Copy each line below as written, but skip the pictures.

┌──

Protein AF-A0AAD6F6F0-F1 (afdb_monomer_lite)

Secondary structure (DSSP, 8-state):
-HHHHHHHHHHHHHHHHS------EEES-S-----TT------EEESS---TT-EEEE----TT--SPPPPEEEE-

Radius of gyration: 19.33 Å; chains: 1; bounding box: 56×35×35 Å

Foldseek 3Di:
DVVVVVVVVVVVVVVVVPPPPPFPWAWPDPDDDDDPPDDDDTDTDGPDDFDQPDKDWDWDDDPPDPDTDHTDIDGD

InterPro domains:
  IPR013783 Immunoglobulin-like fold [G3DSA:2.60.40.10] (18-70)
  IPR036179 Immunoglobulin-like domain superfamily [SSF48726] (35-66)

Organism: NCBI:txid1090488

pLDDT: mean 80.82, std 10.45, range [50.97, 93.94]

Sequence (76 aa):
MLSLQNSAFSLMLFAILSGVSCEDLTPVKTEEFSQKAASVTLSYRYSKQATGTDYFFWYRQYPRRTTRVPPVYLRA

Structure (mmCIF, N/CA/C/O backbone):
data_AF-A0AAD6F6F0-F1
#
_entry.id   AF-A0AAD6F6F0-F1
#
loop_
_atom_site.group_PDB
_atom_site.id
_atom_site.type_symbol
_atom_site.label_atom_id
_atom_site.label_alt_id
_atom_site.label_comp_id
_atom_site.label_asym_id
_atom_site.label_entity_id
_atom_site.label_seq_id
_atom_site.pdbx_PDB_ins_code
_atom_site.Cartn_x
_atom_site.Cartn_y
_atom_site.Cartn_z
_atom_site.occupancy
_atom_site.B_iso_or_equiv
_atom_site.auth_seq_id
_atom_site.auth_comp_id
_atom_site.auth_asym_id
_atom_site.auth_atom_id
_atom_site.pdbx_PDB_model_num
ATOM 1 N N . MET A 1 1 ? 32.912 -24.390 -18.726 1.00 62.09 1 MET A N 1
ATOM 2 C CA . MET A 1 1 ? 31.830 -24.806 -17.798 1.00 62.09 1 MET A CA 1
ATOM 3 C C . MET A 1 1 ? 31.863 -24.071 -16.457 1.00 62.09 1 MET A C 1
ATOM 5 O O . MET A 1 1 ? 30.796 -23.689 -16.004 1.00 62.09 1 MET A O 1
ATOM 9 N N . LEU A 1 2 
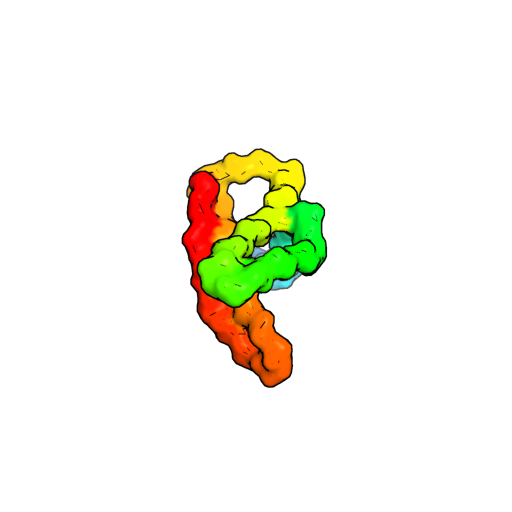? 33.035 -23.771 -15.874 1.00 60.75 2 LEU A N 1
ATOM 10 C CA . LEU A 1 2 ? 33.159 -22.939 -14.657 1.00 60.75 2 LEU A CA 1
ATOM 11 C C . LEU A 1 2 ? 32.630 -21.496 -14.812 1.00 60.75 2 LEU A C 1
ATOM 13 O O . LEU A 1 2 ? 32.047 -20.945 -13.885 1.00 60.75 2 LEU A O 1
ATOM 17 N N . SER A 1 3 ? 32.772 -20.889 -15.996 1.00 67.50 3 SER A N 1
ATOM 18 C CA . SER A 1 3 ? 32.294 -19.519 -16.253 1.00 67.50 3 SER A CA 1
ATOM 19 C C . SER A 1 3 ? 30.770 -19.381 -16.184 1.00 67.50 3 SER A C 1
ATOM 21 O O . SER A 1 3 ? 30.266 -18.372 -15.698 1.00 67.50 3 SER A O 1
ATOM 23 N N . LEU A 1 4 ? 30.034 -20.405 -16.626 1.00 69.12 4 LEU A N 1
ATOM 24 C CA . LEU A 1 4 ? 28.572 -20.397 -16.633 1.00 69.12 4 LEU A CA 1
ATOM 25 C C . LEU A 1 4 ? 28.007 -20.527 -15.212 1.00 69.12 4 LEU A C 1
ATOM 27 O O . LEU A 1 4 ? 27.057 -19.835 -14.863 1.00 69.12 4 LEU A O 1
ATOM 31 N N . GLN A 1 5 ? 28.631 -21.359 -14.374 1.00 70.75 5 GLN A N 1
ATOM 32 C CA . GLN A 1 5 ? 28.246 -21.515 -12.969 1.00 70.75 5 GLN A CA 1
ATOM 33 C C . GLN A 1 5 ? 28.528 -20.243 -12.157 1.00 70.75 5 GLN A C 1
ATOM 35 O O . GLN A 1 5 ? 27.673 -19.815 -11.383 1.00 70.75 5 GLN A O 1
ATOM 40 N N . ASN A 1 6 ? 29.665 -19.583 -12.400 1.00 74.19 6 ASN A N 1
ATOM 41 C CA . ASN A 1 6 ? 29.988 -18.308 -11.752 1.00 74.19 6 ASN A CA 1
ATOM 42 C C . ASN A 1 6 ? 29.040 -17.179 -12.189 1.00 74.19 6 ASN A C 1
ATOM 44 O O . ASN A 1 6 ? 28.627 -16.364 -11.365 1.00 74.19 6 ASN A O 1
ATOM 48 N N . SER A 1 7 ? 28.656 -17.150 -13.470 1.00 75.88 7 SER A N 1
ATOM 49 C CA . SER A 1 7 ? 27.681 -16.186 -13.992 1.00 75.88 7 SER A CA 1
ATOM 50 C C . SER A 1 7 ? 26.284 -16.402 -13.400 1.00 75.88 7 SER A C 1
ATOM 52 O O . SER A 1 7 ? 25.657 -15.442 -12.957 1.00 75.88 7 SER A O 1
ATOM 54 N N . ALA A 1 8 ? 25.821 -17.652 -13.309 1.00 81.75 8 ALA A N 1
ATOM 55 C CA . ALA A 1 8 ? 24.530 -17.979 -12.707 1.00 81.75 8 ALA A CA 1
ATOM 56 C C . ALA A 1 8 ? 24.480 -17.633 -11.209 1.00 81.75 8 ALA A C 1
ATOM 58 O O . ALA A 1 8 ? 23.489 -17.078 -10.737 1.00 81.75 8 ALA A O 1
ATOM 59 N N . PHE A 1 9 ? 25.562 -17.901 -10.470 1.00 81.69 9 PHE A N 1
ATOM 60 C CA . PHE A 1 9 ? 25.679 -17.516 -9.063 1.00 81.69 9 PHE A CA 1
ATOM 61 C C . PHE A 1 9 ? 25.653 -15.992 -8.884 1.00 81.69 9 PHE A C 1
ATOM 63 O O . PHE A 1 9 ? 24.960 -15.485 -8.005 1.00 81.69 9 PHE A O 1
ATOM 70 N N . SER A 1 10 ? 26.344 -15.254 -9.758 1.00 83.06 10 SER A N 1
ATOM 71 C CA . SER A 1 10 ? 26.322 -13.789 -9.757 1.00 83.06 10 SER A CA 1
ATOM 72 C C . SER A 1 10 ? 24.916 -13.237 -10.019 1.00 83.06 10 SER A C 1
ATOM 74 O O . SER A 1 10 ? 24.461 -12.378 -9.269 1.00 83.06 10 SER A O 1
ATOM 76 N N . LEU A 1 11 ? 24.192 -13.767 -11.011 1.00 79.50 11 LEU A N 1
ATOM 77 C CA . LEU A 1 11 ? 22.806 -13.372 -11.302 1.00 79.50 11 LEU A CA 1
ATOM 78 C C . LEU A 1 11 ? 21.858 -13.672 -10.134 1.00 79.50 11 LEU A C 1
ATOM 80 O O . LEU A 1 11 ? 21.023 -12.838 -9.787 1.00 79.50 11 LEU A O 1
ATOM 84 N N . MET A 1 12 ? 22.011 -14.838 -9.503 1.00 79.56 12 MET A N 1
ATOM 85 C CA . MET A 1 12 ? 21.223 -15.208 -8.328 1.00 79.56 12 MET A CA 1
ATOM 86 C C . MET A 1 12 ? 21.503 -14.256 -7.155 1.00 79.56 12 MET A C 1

└──

■ TASK RESPONSE ■
Protein AF-A0AAD6F6F0-F1 (afdb_monomer_lite)

Secondary structure (DSSP, 8-state):
-HHHHHHHHHHHHHHHHS------EEES-S-----TT------EEESS---TT-EEEE----TT--SPPPPEEEE-

Radius of gyration: 19.33 Å; chains: 1; bounding box: 56×35×35 Å

Foldseek 3Di:
DVVVVVVVVVVVVVVVVPPPPPFPWAWPDPDDDDDPPDDDDTDTDGPDDFDQPDKDWDWDDDPPDPDTDHTDIDGD

InterPro domains:
  IPR013783 Immunoglobulin-like fold [G3DSA:2.60.40.10] (18-70)
  IPR036179 Immunoglobulin-like domain superfamily [SSF48726] (35-66)

Organism: NCBI:txid1090488

pLDDT: mean 80.82, std 10.45, range [50.97, 93.94]

Sequence (76 aa):
MLSLQNSAFSLMLFAILSGVSCEDLTPVKTEEFSQKAASVTLSYRYSKQATGTDYFFWYRQYPRRTTRVPPVYLRA

Structure (mmCIF, N/CA/C/O backbone):
data_AF-A0AAD6F6F0-F1
#
_entry.id   AF-A0AAD6F6F0-F1
#
loop_
_atom_site.group_PDB
_atom_site.id
_atom_site.type_symbol
_atom_site.label_atom_id
_atom_site.label_alt_id
_atom_site.label_comp_id
_atom_site.label_asym_id
_atom_site.label_entity_id
_atom_site.label_seq_id
_atom_site.pdbx_PDB_ins_code
_atom_site.Cartn_x
_atom_site.Cartn_y
_atom_site.Cartn_z
_atom_site.occupancy
_atom_site.B_iso_or_equiv
_atom_site.auth_seq_id
_atom_site.auth_comp_id
_atom_site.auth_asym_id
_atom_site.auth_atom_id
_atom_site.pdbx_PDB_model_num
ATOM 1 N N . MET A 1 1 ? 32.912 -24.390 -18.726 1.00 62.09 1 MET A N 1
ATOM 2 C CA . MET A 1 1 ? 31.830 -24.806 -17.798 1.00 62.09 1 MET A CA 1
ATOM 3 C C . MET A 1 1 ? 31.863 -24.071 -16.457 1.00 62.09 1 MET A C 1
ATOM 5 O O . MET A 1 1 ? 30.796 -23.689 -16.004 1.00 62.09 1 MET A O 1
ATOM 9 N N . LEU A 1 2 
? 33.035 -23.771 -15.874 1.00 60.75 2 LEU A N 1
ATOM 10 C CA . LEU A 1 2 ? 33.159 -22.939 -14.657 1.00 60.75 2 LEU A CA 1
ATOM 11 C C . LEU A 1 2 ? 32.630 -21.496 -14.812 1.00 60.75 2 LEU A C 1
ATOM 13 O O . LEU A 1 2 ? 32.047 -20.945 -13.885 1.00 60.75 2 LEU A O 1
ATOM 17 N N . SER A 1 3 ? 32.772 -20.889 -15.996 1.00 67.50 3 SER A N 1
ATOM 18 C CA . SER A 1 3 ? 32.294 -19.519 -16.253 1.00 67.50 3 SER A CA 1
ATOM 19 C C . SER A 1 3 ? 30.770 -19.381 -16.184 1.00 67.50 3 SER A C 1
ATOM 21 O O . SER A 1 3 ? 30.266 -18.372 -15.698 1.00 67.50 3 SER A O 1
ATOM 23 N N . LEU A 1 4 ? 30.034 -20.405 -16.626 1.00 69.12 4 LEU A N 1
ATOM 24 C CA . LEU A 1 4 ? 28.572 -20.397 -16.633 1.00 69.12 4 LEU A CA 1
ATOM 25 C C . LEU A 1 4 ? 28.007 -20.527 -15.212 1.00 69.12 4 LEU A C 1
ATOM 27 O O . LEU A 1 4 ? 27.057 -19.835 -14.863 1.00 69.12 4 LEU A O 1
ATOM 31 N N . GLN A 1 5 ? 28.631 -21.359 -14.374 1.00 70.75 5 GLN A N 1
ATOM 32 C CA . GLN A 1 5 ? 28.246 -21.515 -12.969 1.00 70.75 5 GLN A CA 1
ATOM 33 C C . GLN A 1 5 ? 28.528 -20.243 -12.157 1.00 70.75 5 GLN A C 1
ATOM 35 O O . GLN A 1 5 ? 27.673 -19.815 -11.383 1.00 70.75 5 GLN A O 1
ATOM 40 N N . ASN A 1 6 ? 29.665 -19.583 -12.400 1.00 74.19 6 ASN A N 1
ATOM 41 C CA . ASN A 1 6 ? 29.988 -18.308 -11.752 1.00 74.19 6 ASN A CA 1
ATOM 42 C C . ASN A 1 6 ? 29.040 -17.179 -12.189 1.00 74.19 6 ASN A C 1
ATOM 44 O O . ASN A 1 6 ? 28.627 -16.364 -11.365 1.00 74.19 6 ASN A O 1
ATOM 48 N N . SER A 1 7 ? 28.656 -17.150 -13.470 1.00 75.88 7 SER A N 1
ATOM 49 C CA . SER A 1 7 ? 27.681 -16.186 -13.992 1.00 75.88 7 SER A CA 1
ATOM 50 C C . SER A 1 7 ? 26.284 -16.402 -13.400 1.00 75.88 7 SER A C 1
ATOM 52 O O . SER A 1 7 ? 25.657 -15.442 -12.957 1.00 75.88 7 SER A O 1
ATOM 54 N N . ALA A 1 8 ? 25.821 -17.652 -13.309 1.00 81.75 8 ALA A N 1
ATOM 55 C CA . ALA A 1 8 ? 24.530 -17.979 -12.707 1.00 81.75 8 ALA A CA 1
ATOM 56 C C . ALA A 1 8 ? 24.480 -17.633 -11.209 1.00 81.75 8 ALA A C 1
ATOM 58 O O . ALA A 1 8 ? 23.489 -17.078 -10.737 1.00 81.75 8 ALA A O 1
ATOM 59 N N . PHE A 1 9 ? 25.562 -17.901 -10.470 1.00 81.69 9 PHE A N 1
ATOM 60 C CA . PHE A 1 9 ? 25.679 -17.516 -9.063 1.00 81.69 9 PHE A CA 1
ATOM 61 C C . PHE A 1 9 ? 25.653 -15.992 -8.884 1.00 81.69 9 PHE A C 1
ATOM 63 O O . PHE A 1 9 ? 24.960 -15.485 -8.005 1.00 81.69 9 PHE A O 1
ATOM 70 N N . SER A 1 10 ? 26.344 -15.254 -9.758 1.00 83.06 10 SER A N 1
ATOM 71 C CA . SER A 1 10 ? 26.322 -13.789 -9.757 1.00 83.06 10 SER A CA 1
ATOM 72 C C . SER A 1 10 ? 24.916 -13.237 -10.019 1.00 83.06 10 SER A C 1
ATOM 74 O O . SER A 1 10 ? 24.461 -12.378 -9.269 1.00 83.06 10 SER A O 1
ATOM 76 N N . LEU A 1 11 ? 24.192 -13.767 -11.011 1.00 79.50 11 LEU A N 1
ATOM 77 C CA . LEU A 1 11 ? 22.806 -13.372 -11.302 1.00 79.50 11 LEU A CA 1
ATOM 78 C C . LEU A 1 11 ? 21.858 -13.672 -10.134 1.00 79.50 11 LEU A C 1
ATOM 80 O O . LEU A 1 11 ? 21.023 -12.838 -9.787 1.00 79.50 11 LEU A O 1
ATOM 84 N N . MET A 1 12 ? 22.011 -14.838 -9.503 1.00 79.56 12 MET A N 1
ATOM 85 C CA . MET A 1 12 ? 21.223 -15.208 -8.328 1.00 79.56 12 MET A CA 1
ATOM 86 C C . MET A 1 12 ? 21.503 -14.256 -7.155 1.00 79.56 12 MET A C 1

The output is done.